In August 2017 João discovered he had lung cancer. A smoker since the age of 15, he underwent chemotherapy. In September 2018 Nery revealed on social media that the cancer had reached the brain, and he died in Niterói on 26 October 2018 at the age of 68.

== Legacy ==
His book Viagem Solitária – Memórias de um Transexual 30 Anos Depois recounts his journey discovering transsexuality, the treatments and the acceptance of friends and family. The book served as inspiration for the character Ivan in the telenovela A Força do Querer, written by Glória Perez and broadcast on TV Globo in 2017.

Nery's trajectory earned him a book in his honor entitled Estudos sobre gênero: identidades, discurso e educação – homenagem a João W. Nery, compiled by university professors Jesus, Carbonieri and Nigro, presenting several trans authors in its chapters and discussing identity and discourse theories in education.

In 2024 the Federal Council of Psychology created the João W. Nery Award: "Práticas de Promoção de Cuidado, Respeito e Dignidade das Pessoas Trans" to recognize and reward psychology professionals who stand out in supporting trans people, promoting inclusion and carrying out work that contributes to building a more just and equal society for the community. It is a way of valuing the work of psychologists who act in accordance with the principles of the CFP and contribute to creating a more inclusive and welcoming environment for the trans community.

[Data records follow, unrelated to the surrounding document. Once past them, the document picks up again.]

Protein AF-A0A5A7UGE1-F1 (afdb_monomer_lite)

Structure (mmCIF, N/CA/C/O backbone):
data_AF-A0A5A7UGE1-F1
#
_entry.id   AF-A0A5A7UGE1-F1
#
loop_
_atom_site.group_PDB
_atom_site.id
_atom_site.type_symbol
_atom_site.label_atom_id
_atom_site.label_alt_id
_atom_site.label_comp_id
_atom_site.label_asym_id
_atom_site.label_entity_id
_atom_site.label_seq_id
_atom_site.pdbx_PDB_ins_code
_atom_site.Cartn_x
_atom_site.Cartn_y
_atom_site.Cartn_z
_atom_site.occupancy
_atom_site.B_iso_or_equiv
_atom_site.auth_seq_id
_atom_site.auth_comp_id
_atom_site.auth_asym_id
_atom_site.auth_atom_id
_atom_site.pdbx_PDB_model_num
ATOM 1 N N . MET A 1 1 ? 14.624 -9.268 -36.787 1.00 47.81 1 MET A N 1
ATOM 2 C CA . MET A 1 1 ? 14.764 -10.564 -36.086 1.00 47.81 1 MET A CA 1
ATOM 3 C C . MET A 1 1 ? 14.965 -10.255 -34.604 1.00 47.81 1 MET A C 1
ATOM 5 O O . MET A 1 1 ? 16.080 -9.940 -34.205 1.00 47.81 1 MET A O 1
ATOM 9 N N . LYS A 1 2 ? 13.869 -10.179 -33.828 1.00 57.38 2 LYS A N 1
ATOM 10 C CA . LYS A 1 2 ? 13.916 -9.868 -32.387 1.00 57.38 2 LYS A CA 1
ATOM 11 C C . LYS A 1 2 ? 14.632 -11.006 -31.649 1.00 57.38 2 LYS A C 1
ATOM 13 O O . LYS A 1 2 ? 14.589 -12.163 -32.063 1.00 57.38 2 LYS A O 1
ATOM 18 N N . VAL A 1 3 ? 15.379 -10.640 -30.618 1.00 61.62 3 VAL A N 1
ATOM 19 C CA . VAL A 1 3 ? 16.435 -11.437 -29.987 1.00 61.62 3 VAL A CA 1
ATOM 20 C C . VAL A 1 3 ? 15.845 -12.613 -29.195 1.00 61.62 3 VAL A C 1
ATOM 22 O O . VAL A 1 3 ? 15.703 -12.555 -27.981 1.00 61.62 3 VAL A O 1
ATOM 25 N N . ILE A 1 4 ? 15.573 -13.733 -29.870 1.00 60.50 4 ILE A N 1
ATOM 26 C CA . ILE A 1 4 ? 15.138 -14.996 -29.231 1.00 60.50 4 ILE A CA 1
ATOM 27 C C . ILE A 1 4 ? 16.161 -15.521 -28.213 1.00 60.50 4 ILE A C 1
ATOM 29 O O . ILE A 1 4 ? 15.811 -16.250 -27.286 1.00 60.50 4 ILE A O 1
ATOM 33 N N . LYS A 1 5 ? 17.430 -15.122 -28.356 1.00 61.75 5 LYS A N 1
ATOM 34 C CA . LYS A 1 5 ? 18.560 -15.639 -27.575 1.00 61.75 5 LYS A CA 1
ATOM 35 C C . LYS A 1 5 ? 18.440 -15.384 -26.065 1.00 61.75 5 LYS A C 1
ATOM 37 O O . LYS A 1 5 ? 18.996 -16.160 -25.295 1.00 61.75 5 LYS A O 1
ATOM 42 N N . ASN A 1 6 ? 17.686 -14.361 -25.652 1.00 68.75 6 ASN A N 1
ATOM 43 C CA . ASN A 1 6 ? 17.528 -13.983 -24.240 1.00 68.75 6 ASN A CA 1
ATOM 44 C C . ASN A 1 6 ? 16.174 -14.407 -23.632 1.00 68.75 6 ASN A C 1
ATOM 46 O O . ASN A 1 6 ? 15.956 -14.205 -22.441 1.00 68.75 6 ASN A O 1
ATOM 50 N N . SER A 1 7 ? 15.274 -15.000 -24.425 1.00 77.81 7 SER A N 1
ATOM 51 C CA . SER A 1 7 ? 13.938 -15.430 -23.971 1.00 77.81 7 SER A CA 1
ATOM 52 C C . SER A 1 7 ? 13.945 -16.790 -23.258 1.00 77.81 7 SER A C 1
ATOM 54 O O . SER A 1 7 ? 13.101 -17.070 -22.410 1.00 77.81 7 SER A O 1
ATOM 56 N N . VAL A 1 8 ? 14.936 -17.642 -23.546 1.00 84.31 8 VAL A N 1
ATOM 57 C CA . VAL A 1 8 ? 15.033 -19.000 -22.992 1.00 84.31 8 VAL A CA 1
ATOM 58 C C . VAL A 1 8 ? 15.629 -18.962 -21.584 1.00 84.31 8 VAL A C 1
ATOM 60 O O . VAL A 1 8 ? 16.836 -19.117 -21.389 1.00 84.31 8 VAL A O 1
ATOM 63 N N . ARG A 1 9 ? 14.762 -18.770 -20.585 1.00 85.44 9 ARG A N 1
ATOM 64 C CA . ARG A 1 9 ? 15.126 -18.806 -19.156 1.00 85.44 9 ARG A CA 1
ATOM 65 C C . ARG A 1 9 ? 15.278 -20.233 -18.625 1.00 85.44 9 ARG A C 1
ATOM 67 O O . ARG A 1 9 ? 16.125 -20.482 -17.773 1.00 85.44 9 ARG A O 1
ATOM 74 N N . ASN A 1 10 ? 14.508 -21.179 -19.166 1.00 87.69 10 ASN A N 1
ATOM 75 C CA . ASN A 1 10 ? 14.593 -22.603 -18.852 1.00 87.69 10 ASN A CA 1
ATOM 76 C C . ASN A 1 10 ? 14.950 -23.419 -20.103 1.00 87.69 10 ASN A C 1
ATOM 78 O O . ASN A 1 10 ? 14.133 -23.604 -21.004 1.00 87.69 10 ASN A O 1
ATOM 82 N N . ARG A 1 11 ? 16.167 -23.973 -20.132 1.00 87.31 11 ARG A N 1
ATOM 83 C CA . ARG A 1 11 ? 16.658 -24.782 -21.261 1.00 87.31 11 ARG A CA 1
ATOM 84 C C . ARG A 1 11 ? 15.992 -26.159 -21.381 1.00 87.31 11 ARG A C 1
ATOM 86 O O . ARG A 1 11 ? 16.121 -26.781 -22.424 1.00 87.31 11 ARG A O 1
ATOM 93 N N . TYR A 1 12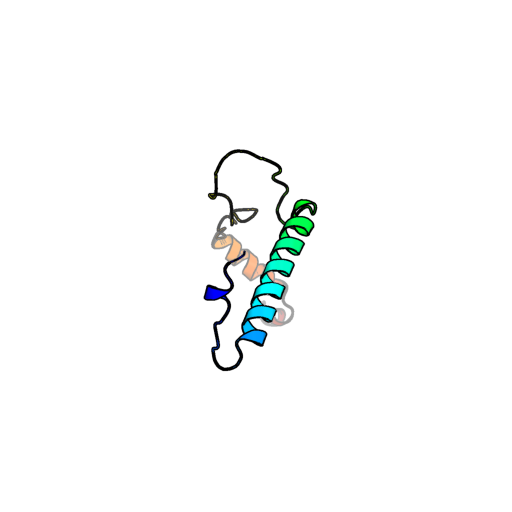 ? 15.288 -26.633 -20.349 1.00 91.75 12 TYR A N 1
ATOM 94 C CA . TYR A 1 12 ? 14.529 -27.893 -20.381 1.00 91.75 12 TYR A CA 1
ATOM 95 C C . TYR A 1 12 ? 13.152 -27.748 -21.069 1.00 91.75 12 TYR A C 1
ATOM 97 O O . TYR A 1 12 ? 12.502 -28.745 -21.394 1.00 91.75 12 TYR A O 1
ATOM 105 N N . ARG A 1 13 ? 12.690 -26.505 -21.275 1.00 91.31 13 ARG A N 1
ATOM 106 C CA . ARG A 1 13 ? 11.416 -26.144 -21.928 1.00 91.31 13 ARG A CA 1
ATOM 107 C C . ARG A 1 13 ? 11.587 -24.872 -22.785 1.00 91.31 13 ARG A C 1
ATOM 109 O O . ARG A 1 13 ? 10.935 -23.861 -22.510 1.00 91.31 13 ARG A O 1
ATOM 116 N N . PRO A 1 14 ? 12.487 -24.872 -23.780 1.00 88.00 14 PRO A N 1
ATOM 117 C CA . PRO A 1 14 ? 12.859 -23.651 -24.485 1.00 88.00 14 PRO A CA 1
ATOM 118 C C . PRO A 1 14 ? 11.699 -23.035 -25.276 1.00 88.00 14 PRO A C 1
ATOM 120 O O . PRO A 1 14 ? 11.547 -21.818 -25.264 1.00 88.00 14 PRO A O 1
ATOM 123 N N . GLU A 1 15 ? 10.840 -23.849 -25.889 1.00 89.88 15 GLU A N 1
ATOM 124 C CA . GLU A 1 15 ? 9.679 -23.384 -26.655 1.00 89.88 15 GLU A CA 1
ATOM 125 C C . GLU A 1 15 ? 8.659 -22.677 -25.758 1.00 89.88 15 GLU A C 1
ATOM 127 O O . GLU A 1 15 ? 8.141 -21.623 -26.119 1.00 89.88 15 GLU A O 1
ATOM 132 N N . GLY A 1 16 ? 8.419 -23.218 -24.558 1.00 91.50 16 GLY A N 1
ATOM 133 C CA . GLY A 1 16 ? 7.521 -22.616 -23.571 1.00 91.50 16 GLY A CA 1
ATOM 134 C C . GLY A 1 16 ? 8.021 -21.253 -23.094 1.00 91.50 16 GLY A C 1
ATOM 135 O O . GLY A 1 16 ? 7.250 -20.302 -23.046 1.00 91.50 16 GLY A O 1
ATOM 136 N N . CYS A 1 17 ? 9.324 -21.128 -22.825 1.00 91.50 17 CYS A N 1
ATOM 137 C CA . CYS A 1 17 ? 9.921 -19.844 -22.451 1.00 91.50 17 CYS A CA 1
ATOM 138 C C . CYS A 1 17 ? 9.848 -18.799 -23.571 1.00 91.50 17 CYS A C 1
ATOM 140 O O . CYS A 1 17 ? 9.647 -17.615 -23.294 1.00 91.50 17 CYS A O 1
ATOM 142 N N . ILE A 1 18 ? 10.013 -19.222 -24.827 1.00 90.31 18 ILE A N 1
ATOM 143 C CA . ILE A 1 18 ? 9.884 -18.331 -25.985 1.00 90.31 18 ILE A CA 1
ATOM 144 C C . ILE A 1 18 ? 8.433 -17.854 -26.117 1.00 90.31 18 ILE A C 1
ATOM 146 O O . ILE A 1 18 ? 8.206 -16.654 -26.250 1.00 90.31 18 ILE A O 1
ATOM 150 N N . ALA A 1 19 ? 7.461 -18.767 -26.028 1.00 91.81 19 ALA A N 1
ATOM 151 C CA . ALA A 1 19 ? 6.040 -18.438 -26.121 1.00 91.81 19 ALA A CA 1
ATOM 152 C C . ALA A 1 19 ? 5.582 -17.496 -24.994 1.00 91.81 19 ALA A C 1
ATOM 154 O O . ALA A 1 19 ? 4.882 -16.522 -25.255 1.00 91.81 19 ALA A O 1
ATOM 155 N N . GLU A 1 20 ? 6.019 -17.743 -23.757 1.00 91.62 20 GLU A N 1
ATOM 156 C CA . GLU A 1 20 ? 5.732 -16.879 -22.606 1.00 91.62 20 GLU A CA 1
ATOM 157 C C . GLU A 1 20 ? 6.337 -15.481 -22.778 1.00 91.62 20 GLU A C 1
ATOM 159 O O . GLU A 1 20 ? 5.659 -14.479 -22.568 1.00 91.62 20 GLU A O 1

A bill by congressman Jean Wyllys and congresswoman Erika Kokay bears his name. Based on the Argentine Identity and Gender Law, the project guarantees the right to recognize the gender identity of all transgender people in Brazil, without the need for judicial authorization, medical or psychological reports, surgery or hormone treatment.

== Bibliography ==
- Erro de pessoa: Joana ou João?, Rio de Janeiro, Editora Record, 1984.
- Viagem solitária: memórias de um transexual 30 anos depois, São Paulo, Leya Brasil, 2012.
- Vidas trans: a coragem de existir (together with Amara Moira, Márcia Rocha, and T. Brant), Bauru, Leya Brasil, 2017.
  - Vidas Trans: A luta de transgêneros brasileiros em busca de seu espaço social. Astral Cultural. 2022. New Edition.
- Velhice transviada: Memórias e reflexões, Objetiva, 2019. Posthumous publication.